In a flash Rafael had surged out of his seat and was leaning over her, hands on the armrests either side of her body. Isobel shrank back into her seat, her heart nearly jumping out of her chest.

‘I’m
not making you do anything Isobel. We’re bound
together by a set of circumstances outside of our control.’ His mouth became a bitter line. ‘This marriage has been set in stone for years and it will happen, whether you like it or not. No fairytale endings here, Isobel.’

Panic at his proximity made her blurt out, ‘If I had a choice I wouldn’t marry someone like you in a million years.’

His eyes flicked up and down, and Isobel felt her skin grow hot. ‘So you keep saying. I’m going to think you’re protesting just a little too much if you keep this up.’

Rafael just looked at her for an intensely long moment, and then went back to sit down. With a few feet separating them again Isobel felt her heart slow down and her brain cleared. Was he suggesting that on some level she
wanted
this? That she would
choose
this if given a choice? Nausea rose. She couldn’t want this on any level. It went against everything she believed in and wanted for herself.

Isobel stayed silent as they taxied and then took off into the air. She watched as Paris fell away below them, gradually becoming smaller and smaller until it got obscured with clouds and disappeared completely. To her surprise, her dominant feeling as they left wasn’t of sadness or even anger, it was a kind of ambivalence. Had it really touched her so superficially?

Far too disturbed to investigate that line of thinking, Isobel got her book out of her bag and pretended to be engrossed. But all the while she was acutely aware of every movement Rafael made just feet away.

CHAPTER FOUR

T
HEY
arrived in Buenos Aires on a cool August morning, with dawn breaking over the horizon, sending crimson ribbons across the sky. For some reason it felt like an omen to Isobel, and she wasn’t sure if it was good or bad. She could sense Rafael behind her, urging her on to go down the steps. She had to move forward. She took a deep breath and stepped out. When she came to the bottom of the steps and stood on Argentinian soil for the first time in three years she felt something intangible move within her and thought of her grandparents. To her utter disgust, emotional tears prickled ominously.

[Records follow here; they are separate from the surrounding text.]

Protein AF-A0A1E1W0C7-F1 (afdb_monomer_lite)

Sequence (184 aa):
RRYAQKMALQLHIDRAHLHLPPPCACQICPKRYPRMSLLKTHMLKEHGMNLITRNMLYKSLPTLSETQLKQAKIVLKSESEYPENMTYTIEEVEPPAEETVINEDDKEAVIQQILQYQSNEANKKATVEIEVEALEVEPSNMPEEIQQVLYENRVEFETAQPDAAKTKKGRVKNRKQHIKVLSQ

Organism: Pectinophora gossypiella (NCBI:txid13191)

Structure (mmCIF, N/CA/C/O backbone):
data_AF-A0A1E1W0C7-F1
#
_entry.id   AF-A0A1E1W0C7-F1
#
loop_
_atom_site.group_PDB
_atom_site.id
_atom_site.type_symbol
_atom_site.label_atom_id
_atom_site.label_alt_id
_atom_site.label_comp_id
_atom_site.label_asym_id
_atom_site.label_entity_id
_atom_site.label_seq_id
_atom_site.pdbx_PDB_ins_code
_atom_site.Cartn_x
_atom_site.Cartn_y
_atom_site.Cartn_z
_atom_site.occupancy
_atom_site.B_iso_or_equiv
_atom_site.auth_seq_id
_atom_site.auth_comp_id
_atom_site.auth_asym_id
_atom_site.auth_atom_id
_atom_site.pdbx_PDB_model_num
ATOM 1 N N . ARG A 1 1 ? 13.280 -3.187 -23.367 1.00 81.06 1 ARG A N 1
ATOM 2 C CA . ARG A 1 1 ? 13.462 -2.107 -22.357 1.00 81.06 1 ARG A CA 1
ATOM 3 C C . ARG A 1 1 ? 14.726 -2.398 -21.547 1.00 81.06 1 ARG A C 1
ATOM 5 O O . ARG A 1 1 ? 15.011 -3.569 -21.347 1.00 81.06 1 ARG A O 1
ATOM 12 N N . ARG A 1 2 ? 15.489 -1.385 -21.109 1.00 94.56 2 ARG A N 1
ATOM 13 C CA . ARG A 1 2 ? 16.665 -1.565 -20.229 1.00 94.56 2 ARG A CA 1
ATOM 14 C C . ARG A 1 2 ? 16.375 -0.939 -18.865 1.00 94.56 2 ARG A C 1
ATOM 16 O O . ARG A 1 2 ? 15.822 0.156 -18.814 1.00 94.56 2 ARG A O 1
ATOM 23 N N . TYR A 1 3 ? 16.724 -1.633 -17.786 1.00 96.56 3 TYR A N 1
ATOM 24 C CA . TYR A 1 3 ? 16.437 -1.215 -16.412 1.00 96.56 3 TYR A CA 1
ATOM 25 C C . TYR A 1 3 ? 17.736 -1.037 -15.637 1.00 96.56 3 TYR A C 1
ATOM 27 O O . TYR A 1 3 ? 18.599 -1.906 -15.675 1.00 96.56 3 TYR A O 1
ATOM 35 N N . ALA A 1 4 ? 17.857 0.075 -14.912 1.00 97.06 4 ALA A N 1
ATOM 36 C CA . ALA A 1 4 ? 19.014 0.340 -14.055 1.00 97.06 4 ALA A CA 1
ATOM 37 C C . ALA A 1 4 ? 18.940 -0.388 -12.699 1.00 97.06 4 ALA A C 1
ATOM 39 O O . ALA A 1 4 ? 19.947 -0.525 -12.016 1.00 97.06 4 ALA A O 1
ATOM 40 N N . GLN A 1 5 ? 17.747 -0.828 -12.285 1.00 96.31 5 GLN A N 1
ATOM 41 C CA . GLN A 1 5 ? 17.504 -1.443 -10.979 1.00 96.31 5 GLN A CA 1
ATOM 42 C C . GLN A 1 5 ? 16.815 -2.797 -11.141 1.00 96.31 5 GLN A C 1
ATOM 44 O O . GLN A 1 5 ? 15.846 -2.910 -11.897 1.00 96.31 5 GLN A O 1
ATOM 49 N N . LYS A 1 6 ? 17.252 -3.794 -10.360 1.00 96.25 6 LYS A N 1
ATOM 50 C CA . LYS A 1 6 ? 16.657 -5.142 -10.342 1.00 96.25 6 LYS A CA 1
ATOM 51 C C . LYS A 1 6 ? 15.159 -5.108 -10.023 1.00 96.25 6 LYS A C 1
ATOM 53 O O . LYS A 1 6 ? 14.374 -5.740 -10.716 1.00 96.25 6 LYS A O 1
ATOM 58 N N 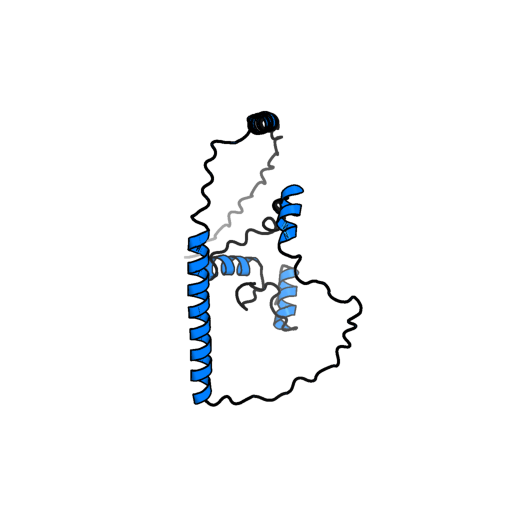. MET A 1 7 ? 14.751 -4.302 -9.039 1.00 92.19 7 MET A N 1
ATOM 59 C CA . MET A 1 7 ? 13.341 -4.179 -8.643 1.00 92.19 7 MET A CA 1
ATOM 60 C C . MET A 1 7 ? 12.455 -3.641 -9.777 1.00 92.19 7 MET A C 1
ATOM 62 O O . MET A 1 7 ? 11.323 -4.082 -9.943 1.00 92.19 7 MET A O 1
ATOM 66 N N . ALA A 1 8 ? 12.970 -2.709 -10.585 1.00 93.00 8 ALA A N 1
ATOM 67 C CA . ALA A 1 8 ? 12.227 -2.159 -11.716 1.00 93.00 8 ALA A CA 1
ATOM 68 C C . ALA A 1 8 ? 12.066 -3.180 -12.854 1.00 93.00 8 ALA A C 1
ATOM 70 O O . ALA A 1 8 ? 11.010 -3.222 -13.483 1.00 93.00 8 ALA A O 1
ATOM 71 N N . LEU A 1 9 ? 13.089 -4.012 -13.089 1.00 96.25 9 LEU A N 1
ATOM 72 C CA . LEU A 1 9 ? 13.002 -5.134 -14.025 1.00 96.25 9 LEU A CA 1
ATOM 73 C C . LEU A 1 9 ? 11.975 -6.169 -13.550 1.00 96.25 9 LEU A C 1
ATOM 75 O O . LEU A 1 9 ? 11.151 -6.608 -14.341 1.00 96.25 9 LEU A O 1
ATOM 79 N N . GLN A 1 10 ? 11.983 -6.514 -12.264 1.00 95.12 10 GLN A N 1
ATOM 80 C CA . GLN A 1 10 ? 11.066 -7.509 -11.711 1.00 95.12 10 GLN A CA 1
ATOM 81 C C . GLN A 1 10 ? 9.606 -7.052 -11.810 1.00 95.12 10 GLN A C 1
ATOM 83 O O . GLN A 1 10 ? 8.800 -7.735 -12.427 1.00 95.12 10 GLN A O 1
ATOM 88 N N . LEU A 1 11 ? 9.304 -5.818 -11.385 1.00 93.19 11 LEU A N 1
ATOM 89 C CA . LEU A 1 11 ? 7.975 -5.223 -11.575 1.00 93.19 11 LEU A CA 1
ATOM 90 C C . LEU A 1 11 ? 7.540 -5.178 -13.049 1.00 93.19 11 LEU A C 1
ATOM 92 O O . LEU A 1 11 ? 6.346 -5.225 -13.340 1.00 93.19 11 LEU A O 1
ATOM 96 N N . HIS A 1 12 ? 8.481 -5.027 -13.987 1.00 94.62 12 HIS A N 1
ATOM 97 C CA . HIS A 1 12 ? 8.161 -5.097 -15.408 1.00 94.62 12 HIS A CA 1
ATOM 98 C C . HIS A 1 12 ? 7.775 -6.507 -15.834 1.00 94.62 12 HIS A C 1
ATOM 100 O O . HIS A 1 12 ? 6.766 -6.638 -16.524 1.00 94.62 12 HIS A O 1
ATOM 106 N N . ILE A 1 13 ? 8.547 -7.518 -15.433 1.00 96.12 13 ILE A N 1
ATOM 107 C CA . ILE A 1 13 ? 8.270 -8.920 -15.755 1.00 96.12 13 ILE A CA 1
ATOM 108 C C . ILE A 1 13 ? 6.909 -9.324 -15.188 1.00 96.12 13 ILE A C 1
ATOM 110 O O . ILE A 1 13 ? 6.051 -9.786 -15.942 1.00 96.12 13 ILE A O 1
ATOM 114 N N . ASP A 1 14 ? 6.669 -9.029 -13.909 1.00 95.44 14 ASP A N 1
ATOM 115 C CA . ASP A 1 14 ? 5.423 -9.357 -13.213 1.00 95.44 14 ASP A CA 1
ATOM 116 C C . ASP A 1 14 ? 4.195 -8.796 -13.941 1.00 95.44 14 ASP A C 1
ATOM 118 O O . ASP A 1 14 ? 3.162 -9.447 -14.027 1.00 95.44 14 ASP A O 1
ATOM 122 N N . ARG A 1 15 ? 4.305 -7.596 -14.518 1.00 92.69 15 ARG A N 1
ATOM 123 C CA . ARG A 1 15 ? 3.180 -6.913 -15.176 1.00 92.69 15 ARG A CA 1
ATOM 124 C C . ARG A 1 15 ? 3.026 -7.231 -16.651 1.00 92.69 15 ARG A C 1
ATOM 126 O O . ARG A 1 15 ? 1.906 -7.331 -17.136 1.00 92.69 15 ARG A O 1
ATOM 133 N N . ALA A 1 16 ? 4.139 -7.254 -17.377 1.00 95.31 16 ALA A N 1
ATOM 134 C CA . ALA A 1 16 ? 4.132 -7.338 -18.832 1.00 95.31 16 ALA A CA 1
ATOM 135 C C . ALA A 1 16 ? 4.130 -8.779 -19.336 1.00 95.31 16 ALA A C 1
ATOM 137 O O . ALA A 1 16 ? 3.695 -9.004 -20.458 1.00 95.31 16 ALA A O 1
ATOM 138 N N . HIS A 1 17 ? 4.633 -9.719 -18.534 1.00 96.62 17 HIS A N 1
ATOM 139 C CA . HIS A 1 17 ? 4.732 -11.122 -18.921 1.00 96.62 17 HIS A CA 1
ATOM 140 C C . HIS A 1 17 ? 3.844 -12.024 -18.069 1.00 96.62 17 HIS A C 1
ATOM 142 O O . HIS A 1 17 ? 3.238 -12.938 -18.609 1.00 96.62 17 HIS A O 1
ATOM 148 N N . LEU A 1 18 ? 3.748 -11.768 -16.760 1.00 95.50 18 LEU A N 1
ATOM 149 C CA . LEU A 1 18 ? 2.979 -12.631 -15.858 1.00 95.50 18 LEU A CA 1
ATOM 150 C C . LEU A 1 18 ? 1.575 -12.095 -15.532 1.00 95.50 18 LEU A C 1
ATOM 152 O O . LEU A 1 18 ? 0.760 -12.821 -14.979 1.00 95.50 18 LEU A O 1
ATOM 156 N N . HIS A 1 19 ? 1.293 -10.829 -15.855 1.00 94.50 19 HIS A N 1
ATOM 157 C CA . HIS A 1 19 ? 0.031 -10.146 -15.548 1.00 94.50 19 HIS A CA 1
ATOM 158 C C . HIS A 1 19 ? -0.391 -10.219 -14.069 1.00 94.50 19 HIS A C 1
ATOM 160 O O . HIS A 1 19 ? -1.578 -10.174 -13.746 1.00 94.50 19 HIS A O 1
ATOM 166 N N . LEU A 1 20 ? 0.579 -10.276 -13.151 1.00 94.31 20 LEU A N 1
ATOM 167 C CA . LEU A 1 20 ? 0.295 -10.308 -11.722 1.00 94.31 20 LEU A CA 1
ATOM 168 C C . LEU A 1 20 ? -0.290 -8.971 -11.240 1.00 94.31 20 LEU A C 1
ATOM 170 O O . LEU A 1 20 ? 0.142 -7.890 -11.676 1.00 94.31 20 LEU A O 1
ATOM 174 N N . PRO A 1 21 ? -1.228 -9.019 -10.277 1.00 92.12 21 PRO A N 1
ATOM 175 C CA . PRO A 1 21 ? -1.742 -7.820 -9.649 1.00 92.12 21 PRO A CA 1
ATOM 176 C C . PRO A 1 21 ? -0.625 -7.095 -8.883 1.00 92.12 21 PRO A C 1
ATOM 178 O O . PRO A 1 21 ? 0.299 -7.722 -8.358 1.00 92.12 21 PRO A O 1
ATOM 181 N N . PRO A 1 22 ? -0.691 -5.757 -8.773 1.00 91.69 22 PRO A N 1
ATOM 182 C CA . PRO A 1 22 ? 0.327 -5.011 -8.057 1.00 91.69 22 PRO A CA 1
ATOM 183 C C . PRO A 1 22 ? 0.397 -5.424 -6.575 1.00 91.69 22 PRO A C 1
ATOM 185 O O . PRO A 1 22 ? -0.649 -5.617 -5.947 1.00 91.69 22 PRO A O 1
ATOM 188 N N . PRO A 1 23 ? 1.607 -5.497 -5.991 1.00 89.38 23 PRO A N 1
ATOM 189 C CA . PRO A 1 23 ? 1.811 -6.062 -4.656 1.00 89.38 23 PRO A CA 1
ATOM 190 C C . PRO A 1 23 ? 1.216 -5.206 -3.531 1.00 89.38 23 PRO A C 1
ATOM 192 O O . PRO A 1 23 ? 1.006 -5.688 -2.425 1.00 89.38 23 PRO A O 1
ATOM 195 N N . CYS A 1 24 ? 0.969 -3.919 -3.776 1.00 91.94 24 CYS A N 1
ATOM 196 C CA . CYS A 1 24 ? 0.535 -2.980 -2.751 1.00 91.94 24 CYS A CA 1
ATOM 197 C C . CYS A 1 24 ? -0.973 -2.732 -2.853 1.00 91.94 24 CYS A C 1
ATOM 199 O O . CYS A 1 24 ? -1.394 -1.949 -3.702 1.00 91.94 24 CYS A O 1
ATOM 201 N N . ALA A 1 25 ? -1.785 -3.350 -2.000 1.00 93.88 25 ALA A N 1
ATOM 202 C CA . ALA A 1 25 ? -3.226 -3.094 -1.954 1.00 93.88 25 ALA A CA 1
ATOM 203 C C . ALA A 1 25 ? -3.583 -1.988 -0.948 1.00 93.88 25 ALA A C 1
ATOM 205 O O . ALA A 1 25 ? -2.929 -1.846 0.088 1.00 93.88 25 ALA A O 1
ATOM 206 N N . CYS A 1 26 ? -4.614 -1.204 -1.261 1.00 94.25 26 CYS A N 1
ATOM 207 C CA . CYS A 1 26 ? -5.325 -0.408 -0.269 1.00 94.25 26 CYS A CA 1
ATOM 208 C C . CYS A 1 26 ? -6.227 -1.321 0.581 1.00 94.25 26 CYS A C 1
ATOM 210 O O . CYS A 1 26 ? -6.765 -2.297 0.070 1.00 94.25 26 CYS A O 1
ATOM 212 N N . GLN A 1 27 ? -6.366 -1.018 1.875 1.00 90.94 27 GLN A N 1
ATOM 213 C CA . GLN A 1 27 ? -7.250 -1.760 2.787 1.00 90.94 27 GLN A CA 1
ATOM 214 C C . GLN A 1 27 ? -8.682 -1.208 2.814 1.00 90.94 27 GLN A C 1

Blinking them back and feeling betrayed by her emotions, telling herself it had to be tiredness, jet-lag…anything but the fact that she’d actually missed Buenos Aires…she felt Rafael take her arm and lead her over to a waiting car.

Once they were in the back Isobel sent him a quick glance, disgusted to see that Rafael looked as if he’d just woken from a deep, restorative sleep—which, she had to remind herself, he had. He’d worked for a bit at the start of the flight, they’d eaten a meal, and then he’d reclined his chair and snored softly for the whole flight. Isobel knew because she’d been tense and wound up the whole time, casting him suspicious looks, hating him for sleeping so easily.

‘What happens now?’ she asked, trying to ignore his perfection.

He faced her. ‘What happens now is that I drop you at your house. I’ve been invited over this evening for dinner, and I’ll bring your engagement ring with me. It belonged to my grandmother.’

‘Engagement ring…’ Isobel repeated weakly, with visions of an enormously ostentatious ruby-red rock surrounded by diamonds.

Rafael frowned, unaware of the horror rising within Isobel at how fast things were moving. He took one of her hands and inspected it, making little fires of sensation race up Isobel’s arm. ‘Your fingers are slim. I’ll probably have to get the size adjusted, but that shouldn’t take long…’

Isobel pulled her hand free and choked back the urge to shout at the driver to turn right around and go back to the plane. They were entering the outskirts of BA, and Isobel found that she was experiencing that same welling of emotion she’d had on leaving the plane. Her hands clenched in her lap.
How
could her emotions be so fickle? When she was coming home to be all but marched up the aisle with a gun to her head?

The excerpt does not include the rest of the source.